ES1.5 | Setting, crossing, and transforming scales
Setting, crossing, and transforming scales
Convener: Dragana Bojovic | Co-conveners: Sam Pickard, Marta Terrado, Eulàlia Baulenas

Models’ increasing capabilities to capture environmental phenomena at higher and more joined-up resolutions is blurring formerly distinct boundaries between weather, climate and air quality services. It is well established that the scale of the issue being modelled – e.g., an expected climate change impact – and the scale at which it is governed must be aligned to effectively create change. Yet only recently have real-world issues started to be treated as multi-scalar, requiring a degree of continuity between one type of scale framing and another.

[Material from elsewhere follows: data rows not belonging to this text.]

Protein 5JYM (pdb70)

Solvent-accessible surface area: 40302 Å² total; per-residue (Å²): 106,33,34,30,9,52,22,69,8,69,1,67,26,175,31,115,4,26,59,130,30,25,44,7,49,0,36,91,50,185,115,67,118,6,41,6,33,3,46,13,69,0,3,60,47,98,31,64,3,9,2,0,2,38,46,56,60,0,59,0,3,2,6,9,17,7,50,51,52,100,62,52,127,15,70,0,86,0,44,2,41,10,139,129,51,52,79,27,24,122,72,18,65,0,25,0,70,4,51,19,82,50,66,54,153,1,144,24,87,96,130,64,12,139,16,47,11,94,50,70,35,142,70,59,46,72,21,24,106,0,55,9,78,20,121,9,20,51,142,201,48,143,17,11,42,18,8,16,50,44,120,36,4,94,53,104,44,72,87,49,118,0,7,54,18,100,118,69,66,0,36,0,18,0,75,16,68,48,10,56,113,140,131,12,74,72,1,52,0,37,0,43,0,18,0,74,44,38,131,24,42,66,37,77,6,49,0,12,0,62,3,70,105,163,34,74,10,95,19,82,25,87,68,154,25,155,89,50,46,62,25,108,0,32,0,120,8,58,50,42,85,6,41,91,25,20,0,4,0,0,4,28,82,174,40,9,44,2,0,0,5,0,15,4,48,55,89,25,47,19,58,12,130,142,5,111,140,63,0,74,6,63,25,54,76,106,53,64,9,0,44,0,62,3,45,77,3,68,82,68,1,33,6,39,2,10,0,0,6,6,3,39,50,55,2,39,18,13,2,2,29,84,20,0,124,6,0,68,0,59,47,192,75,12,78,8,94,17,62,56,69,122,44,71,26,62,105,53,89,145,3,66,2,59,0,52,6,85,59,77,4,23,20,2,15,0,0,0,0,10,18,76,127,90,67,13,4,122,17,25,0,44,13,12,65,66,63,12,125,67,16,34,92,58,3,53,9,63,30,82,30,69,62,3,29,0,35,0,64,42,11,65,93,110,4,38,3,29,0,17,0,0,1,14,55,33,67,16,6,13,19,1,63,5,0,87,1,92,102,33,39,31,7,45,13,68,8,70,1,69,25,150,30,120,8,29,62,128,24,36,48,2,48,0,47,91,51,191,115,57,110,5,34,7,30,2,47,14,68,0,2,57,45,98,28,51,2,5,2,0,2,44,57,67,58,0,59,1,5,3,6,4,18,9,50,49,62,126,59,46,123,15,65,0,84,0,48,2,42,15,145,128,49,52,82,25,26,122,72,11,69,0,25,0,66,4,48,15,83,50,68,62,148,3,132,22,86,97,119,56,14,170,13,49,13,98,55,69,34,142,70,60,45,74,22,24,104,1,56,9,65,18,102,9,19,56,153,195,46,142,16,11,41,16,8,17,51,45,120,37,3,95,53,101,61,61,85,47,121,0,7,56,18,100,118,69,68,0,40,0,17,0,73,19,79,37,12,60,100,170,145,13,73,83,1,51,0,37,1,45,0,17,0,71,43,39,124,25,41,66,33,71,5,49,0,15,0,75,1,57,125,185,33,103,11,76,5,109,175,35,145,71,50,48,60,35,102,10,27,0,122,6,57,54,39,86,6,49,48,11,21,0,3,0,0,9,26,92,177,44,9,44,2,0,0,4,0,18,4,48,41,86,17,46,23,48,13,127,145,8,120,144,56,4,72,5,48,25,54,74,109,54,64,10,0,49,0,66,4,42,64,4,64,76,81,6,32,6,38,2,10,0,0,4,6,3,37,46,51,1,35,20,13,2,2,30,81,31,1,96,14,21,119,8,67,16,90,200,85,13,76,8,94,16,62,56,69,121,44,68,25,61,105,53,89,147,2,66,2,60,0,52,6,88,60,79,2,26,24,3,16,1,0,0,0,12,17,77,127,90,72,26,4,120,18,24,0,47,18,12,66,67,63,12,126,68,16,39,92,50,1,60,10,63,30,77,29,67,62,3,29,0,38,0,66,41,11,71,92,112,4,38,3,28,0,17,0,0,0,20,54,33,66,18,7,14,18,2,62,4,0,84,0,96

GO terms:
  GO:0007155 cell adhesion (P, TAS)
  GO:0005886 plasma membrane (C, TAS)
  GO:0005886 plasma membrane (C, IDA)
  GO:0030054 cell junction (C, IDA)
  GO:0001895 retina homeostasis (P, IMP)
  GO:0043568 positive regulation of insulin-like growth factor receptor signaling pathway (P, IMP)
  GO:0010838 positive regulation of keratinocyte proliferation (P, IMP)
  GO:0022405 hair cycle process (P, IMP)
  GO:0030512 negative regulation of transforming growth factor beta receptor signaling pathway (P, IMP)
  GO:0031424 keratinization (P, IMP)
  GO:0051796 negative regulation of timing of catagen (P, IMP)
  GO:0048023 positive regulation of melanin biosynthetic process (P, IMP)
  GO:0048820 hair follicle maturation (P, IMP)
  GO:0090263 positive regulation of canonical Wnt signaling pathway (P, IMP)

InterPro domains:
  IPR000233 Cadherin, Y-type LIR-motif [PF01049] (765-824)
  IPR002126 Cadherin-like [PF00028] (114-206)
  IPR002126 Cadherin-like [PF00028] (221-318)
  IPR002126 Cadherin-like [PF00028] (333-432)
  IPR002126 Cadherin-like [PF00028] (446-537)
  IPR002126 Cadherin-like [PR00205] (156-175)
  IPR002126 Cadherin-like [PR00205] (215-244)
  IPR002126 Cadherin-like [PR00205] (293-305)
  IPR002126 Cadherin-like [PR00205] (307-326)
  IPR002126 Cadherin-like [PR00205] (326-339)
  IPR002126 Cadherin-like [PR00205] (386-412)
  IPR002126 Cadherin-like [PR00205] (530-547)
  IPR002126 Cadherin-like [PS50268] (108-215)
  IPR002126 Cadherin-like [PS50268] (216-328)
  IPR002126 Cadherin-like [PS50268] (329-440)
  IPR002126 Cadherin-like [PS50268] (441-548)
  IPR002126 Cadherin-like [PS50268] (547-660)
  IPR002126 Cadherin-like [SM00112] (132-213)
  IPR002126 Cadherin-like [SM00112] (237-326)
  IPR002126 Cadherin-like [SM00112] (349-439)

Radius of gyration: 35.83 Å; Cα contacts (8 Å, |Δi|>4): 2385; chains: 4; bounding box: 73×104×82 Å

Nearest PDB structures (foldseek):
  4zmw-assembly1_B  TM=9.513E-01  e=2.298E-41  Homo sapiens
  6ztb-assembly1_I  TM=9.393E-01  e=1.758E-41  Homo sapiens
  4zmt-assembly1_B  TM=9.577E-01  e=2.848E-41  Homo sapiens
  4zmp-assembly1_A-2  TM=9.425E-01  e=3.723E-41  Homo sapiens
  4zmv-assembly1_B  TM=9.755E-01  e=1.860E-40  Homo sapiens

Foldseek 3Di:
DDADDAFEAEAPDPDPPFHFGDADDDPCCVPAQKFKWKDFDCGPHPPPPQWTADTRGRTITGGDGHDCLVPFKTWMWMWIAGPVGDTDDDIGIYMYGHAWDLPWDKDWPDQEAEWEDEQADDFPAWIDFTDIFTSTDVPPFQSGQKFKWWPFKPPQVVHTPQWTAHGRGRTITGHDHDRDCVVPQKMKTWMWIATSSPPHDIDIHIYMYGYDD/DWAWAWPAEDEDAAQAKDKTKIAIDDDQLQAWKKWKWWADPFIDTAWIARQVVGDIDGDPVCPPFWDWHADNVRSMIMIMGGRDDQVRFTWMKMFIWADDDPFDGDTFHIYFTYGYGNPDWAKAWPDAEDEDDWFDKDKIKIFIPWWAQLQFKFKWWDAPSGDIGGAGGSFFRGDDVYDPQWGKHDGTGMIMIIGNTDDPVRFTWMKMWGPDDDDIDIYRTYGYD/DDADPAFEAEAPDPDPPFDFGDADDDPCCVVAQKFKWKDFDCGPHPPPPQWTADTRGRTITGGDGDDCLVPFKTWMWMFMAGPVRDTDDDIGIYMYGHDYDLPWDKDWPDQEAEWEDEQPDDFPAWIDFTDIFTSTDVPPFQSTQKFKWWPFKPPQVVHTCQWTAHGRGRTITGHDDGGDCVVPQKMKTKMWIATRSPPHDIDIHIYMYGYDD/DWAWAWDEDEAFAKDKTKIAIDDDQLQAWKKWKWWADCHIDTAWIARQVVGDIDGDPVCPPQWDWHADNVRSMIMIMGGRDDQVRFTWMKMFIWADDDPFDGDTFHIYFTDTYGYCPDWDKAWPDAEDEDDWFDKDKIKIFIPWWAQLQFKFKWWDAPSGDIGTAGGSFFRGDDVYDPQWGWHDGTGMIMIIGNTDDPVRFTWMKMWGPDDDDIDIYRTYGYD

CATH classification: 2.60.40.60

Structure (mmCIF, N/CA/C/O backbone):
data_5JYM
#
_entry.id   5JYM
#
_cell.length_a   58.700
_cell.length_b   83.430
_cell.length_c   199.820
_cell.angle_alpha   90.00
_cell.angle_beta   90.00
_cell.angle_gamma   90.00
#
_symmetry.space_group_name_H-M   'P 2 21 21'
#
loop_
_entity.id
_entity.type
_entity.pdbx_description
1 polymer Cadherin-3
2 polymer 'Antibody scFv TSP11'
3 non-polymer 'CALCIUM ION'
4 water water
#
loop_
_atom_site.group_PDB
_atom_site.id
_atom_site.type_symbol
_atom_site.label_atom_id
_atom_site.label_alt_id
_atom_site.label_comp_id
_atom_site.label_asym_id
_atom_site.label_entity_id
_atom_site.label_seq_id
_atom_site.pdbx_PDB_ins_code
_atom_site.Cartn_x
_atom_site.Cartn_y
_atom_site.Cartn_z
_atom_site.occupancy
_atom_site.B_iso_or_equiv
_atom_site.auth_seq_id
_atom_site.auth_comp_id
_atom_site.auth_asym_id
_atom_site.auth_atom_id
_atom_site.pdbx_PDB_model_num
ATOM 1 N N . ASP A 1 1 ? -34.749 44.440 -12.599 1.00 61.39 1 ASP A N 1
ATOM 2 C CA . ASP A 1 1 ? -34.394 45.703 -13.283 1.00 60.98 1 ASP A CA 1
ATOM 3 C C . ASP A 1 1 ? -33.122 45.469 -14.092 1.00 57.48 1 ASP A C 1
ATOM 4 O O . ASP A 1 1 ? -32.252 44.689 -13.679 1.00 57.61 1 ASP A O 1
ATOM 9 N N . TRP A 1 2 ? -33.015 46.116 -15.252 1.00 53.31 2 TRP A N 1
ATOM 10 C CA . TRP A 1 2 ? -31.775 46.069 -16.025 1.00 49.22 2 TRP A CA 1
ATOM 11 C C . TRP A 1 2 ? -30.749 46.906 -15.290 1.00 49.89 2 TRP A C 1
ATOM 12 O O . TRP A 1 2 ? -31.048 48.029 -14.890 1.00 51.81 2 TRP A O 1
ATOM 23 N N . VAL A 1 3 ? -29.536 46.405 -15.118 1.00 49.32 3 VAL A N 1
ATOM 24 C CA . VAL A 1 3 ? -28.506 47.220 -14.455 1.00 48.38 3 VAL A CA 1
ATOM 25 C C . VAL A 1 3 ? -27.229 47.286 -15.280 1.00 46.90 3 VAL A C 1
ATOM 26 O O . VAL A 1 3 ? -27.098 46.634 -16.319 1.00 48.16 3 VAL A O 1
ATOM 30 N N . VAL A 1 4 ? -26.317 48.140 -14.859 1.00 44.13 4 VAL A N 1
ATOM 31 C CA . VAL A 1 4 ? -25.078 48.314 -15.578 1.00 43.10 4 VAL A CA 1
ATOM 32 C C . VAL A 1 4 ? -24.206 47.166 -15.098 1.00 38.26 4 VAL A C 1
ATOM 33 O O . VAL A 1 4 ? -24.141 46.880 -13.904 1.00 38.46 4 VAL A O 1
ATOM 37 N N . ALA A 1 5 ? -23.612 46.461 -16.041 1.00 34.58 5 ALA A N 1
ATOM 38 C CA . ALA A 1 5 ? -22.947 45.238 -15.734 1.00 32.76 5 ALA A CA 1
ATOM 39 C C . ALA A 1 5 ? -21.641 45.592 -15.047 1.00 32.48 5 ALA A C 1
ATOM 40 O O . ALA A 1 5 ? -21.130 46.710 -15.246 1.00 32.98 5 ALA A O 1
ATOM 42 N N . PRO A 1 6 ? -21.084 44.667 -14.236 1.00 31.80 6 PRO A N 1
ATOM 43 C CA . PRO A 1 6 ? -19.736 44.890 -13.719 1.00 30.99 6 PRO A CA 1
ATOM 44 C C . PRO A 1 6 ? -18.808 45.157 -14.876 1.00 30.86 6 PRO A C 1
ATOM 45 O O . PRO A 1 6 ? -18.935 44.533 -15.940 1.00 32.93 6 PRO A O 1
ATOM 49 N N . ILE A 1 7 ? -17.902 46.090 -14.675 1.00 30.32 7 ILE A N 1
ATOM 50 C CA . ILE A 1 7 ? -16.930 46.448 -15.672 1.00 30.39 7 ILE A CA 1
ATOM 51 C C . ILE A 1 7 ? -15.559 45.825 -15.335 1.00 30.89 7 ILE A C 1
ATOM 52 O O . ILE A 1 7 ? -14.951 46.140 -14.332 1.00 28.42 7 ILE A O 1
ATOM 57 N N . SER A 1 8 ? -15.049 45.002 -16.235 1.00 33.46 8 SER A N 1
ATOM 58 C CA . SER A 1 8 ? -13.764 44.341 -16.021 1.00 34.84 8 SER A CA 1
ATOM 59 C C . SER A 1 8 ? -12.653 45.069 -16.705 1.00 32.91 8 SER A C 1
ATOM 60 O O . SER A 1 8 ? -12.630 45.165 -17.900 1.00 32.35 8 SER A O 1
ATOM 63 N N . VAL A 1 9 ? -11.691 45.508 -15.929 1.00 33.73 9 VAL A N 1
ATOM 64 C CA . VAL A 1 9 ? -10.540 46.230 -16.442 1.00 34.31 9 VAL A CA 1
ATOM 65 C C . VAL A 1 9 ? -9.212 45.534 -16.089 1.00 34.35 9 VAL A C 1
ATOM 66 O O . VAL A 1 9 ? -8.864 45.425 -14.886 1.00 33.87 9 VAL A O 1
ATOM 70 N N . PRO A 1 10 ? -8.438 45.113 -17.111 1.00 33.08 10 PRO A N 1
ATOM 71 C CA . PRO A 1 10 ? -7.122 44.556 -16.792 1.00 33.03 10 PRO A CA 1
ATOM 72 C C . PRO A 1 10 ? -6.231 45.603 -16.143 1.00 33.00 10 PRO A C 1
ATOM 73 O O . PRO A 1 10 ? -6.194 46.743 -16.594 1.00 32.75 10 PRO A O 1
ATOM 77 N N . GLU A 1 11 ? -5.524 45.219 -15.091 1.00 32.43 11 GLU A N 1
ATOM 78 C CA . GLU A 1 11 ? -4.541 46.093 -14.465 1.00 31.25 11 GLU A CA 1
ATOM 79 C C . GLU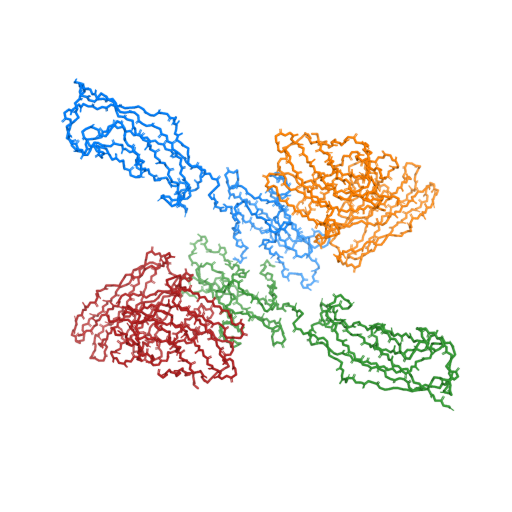 A 1 11 ? -3.467 46.464 -15.470 1.00 31.12 11 GLU A C 1
ATOM 80 O O . GLU A 1 11 ? -3.296 45.812 -16.506 1.00 32.68 11 GLU A O 1
ATOM 86 N N . ASN A 1 12 ? -2.748 47.533 -15.175 1.00 31.77 12 ASN A N 1
ATOM 87 C CA . ASN A 1 12 ? -1.672 48.050 -16.041 1.00 33.37 12 ASN A CA 1
ATOM 88 C C . ASN A 1 12 ? -2.049 48.480 -17.462 1.00 36.98 12 ASN A C 1
ATOM 89 O O . ASN A 1 12 ? -1.231 48.393 -18.382 1.00 37.91 12 ASN A O 1
ATOM 94 N N . GLY A 1 13 ? -3.268 48.987 -17.639 1.00 37.70 13 GLY A N 1
ATOM 95 C CA . GLY A 1 13 ? -3.680 49.495 -18.943 1.00 36.78 13 GLY A CA 1
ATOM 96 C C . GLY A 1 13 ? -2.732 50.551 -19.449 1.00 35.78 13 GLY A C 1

A lack of awareness that scale framing varies across scientific disciplines, is dynamic, and is a socially and politically constructed process risks delaying the effective deployment of weather, climate and air quality services. For example, the physical sciences often equate spatial and temporal scale with a model resolution, while in the social sciences or ecology scale refers to the conceptual hierarchy of spaces and their interplay to reflect levels of organisation in the real world. Even within the physical sciences, research communities providing air quality and weather forecasts and those providing climate predictions and projections have traditionally worked in silos, using different methods, models, language and, of course, scales. These academic divides make no sense to most practitioners, where planning and decision making often simultaneously considers different time horizons, spatial resolutions, and types of environmental stressor.

What’s more, new types of modelling (e.g. seamless and km-scale climate models) are attracting new types of decision makers to these services. While co-production efforts have worked hard to show that one size of service doesn't fit all users, effort is now needed to show that that one scale doesn't fit all either.

We thus envisage a transdisciplinary session, welcoming submissions from practitioners and researchers to kick-start a collaborative, scale-related, community of practice. As long as each presentation foregrounds the issue of scale, we are open to the background setting it draws on (it may be a model, a co-production experience, a societal need etc.). We aim to actively facilitate the debate around three staging points:

1) Setting scales: Why scale is important to a particular phenomenon/use case, e.g. to:
a) resolve specific environmental phenomena, like urban canyon effects, or
b) align with decision making contexts, like at a municipal or basin level.
2) Crossing scales: How similar information can be provided across different framings of the same dimension, e.g.,
a) seamless climate services providing comparable information across prediction/projection timescales.
3) Transforming scales: Where reframing the scale of an issue can answer different questions or achieve different outcomes, e.g.,
a) zooming in, like overlaying climate predictions with air quality forecasts to map heat–health vulnerabilities, or
b) zooming out, like extrapolating lessons learned during local co-production efforts to designing regional-level services.

Models’ increasing capabilities to capture environmental phenomena at higher and more joined-up resolutions is blurring formerly distinct boundaries between weather, climate and air quality services. It is well established that the scale of the issue being modelled – e.g., an expected climate change impact – and the scale at which it is governed must be aligned to effectively create change. Yet only recently have real-world issues started to be treated as multi-scalar, requiring a degree of continuity between one type of scale framing and another.

A lack of awareness that scale framing varies across scientific disciplines, is dynamic, and is a socially and politically constructed process risks delaying the effective deployment of weather, climate and air quality services. For example, the physical sciences often equate spatial and temporal scale with a model resolution, while in the social sciences or ecology scale refers to the conceptual hierarchy of spaces and their interplay to reflect levels of organisation in the real world. Even within the physical sciences, research communities providing air quality and weather forecasts and those providing climate predictions and projections have traditionally worked in silos, using different methods, models, language and, of course, scales. These academic divides make no sense to most practitioners, where planning and decision making often simultaneously considers different time horizons, spatial resolutions, and types of environmental stressor.

What’s more, new types of modelling (e.g. seamless and km-scale climate models) are attracting new types of decision makers to these services. While co-production efforts have worked hard to show that one size of service doesn't fit all users, effort is now needed to show that that one scale doesn't fit all either.

We thus envisage a transdisciplinary session, welcoming submissions from practitioners and researchers to kick-start a collaborative, scale-related, community of practice. As long as each presentation foregrounds the issue of scale, we are open to the background setting it draws on (it may be a model, a co-production experience, a societal need etc.). We aim to actively facilitate the debate around three staging points:

1) Setting scales: Why scale is important to a particular phenomenon/use case, e.g. to:
a) resolve specific environmental phenomena, like urban canyon effects, or
b) align with decision making contexts, like at a municipal or basin level.
2) Crossing scales: How similar information can be provided across different framings of the same dimension, e.g.,
a) seamless climate services providing comparable information across prediction/projection timescales.
3) Transforming scales: Where reframing the scale of an issue can answer different questions or achieve different outcomes, e.g.,
a) zooming in, like overlaying climate predictions with air quality forecasts to map heat–health vulnerabilities, or
b) zooming out, like extrapolating lessons learned during local co-production efforts to designing regional-level services.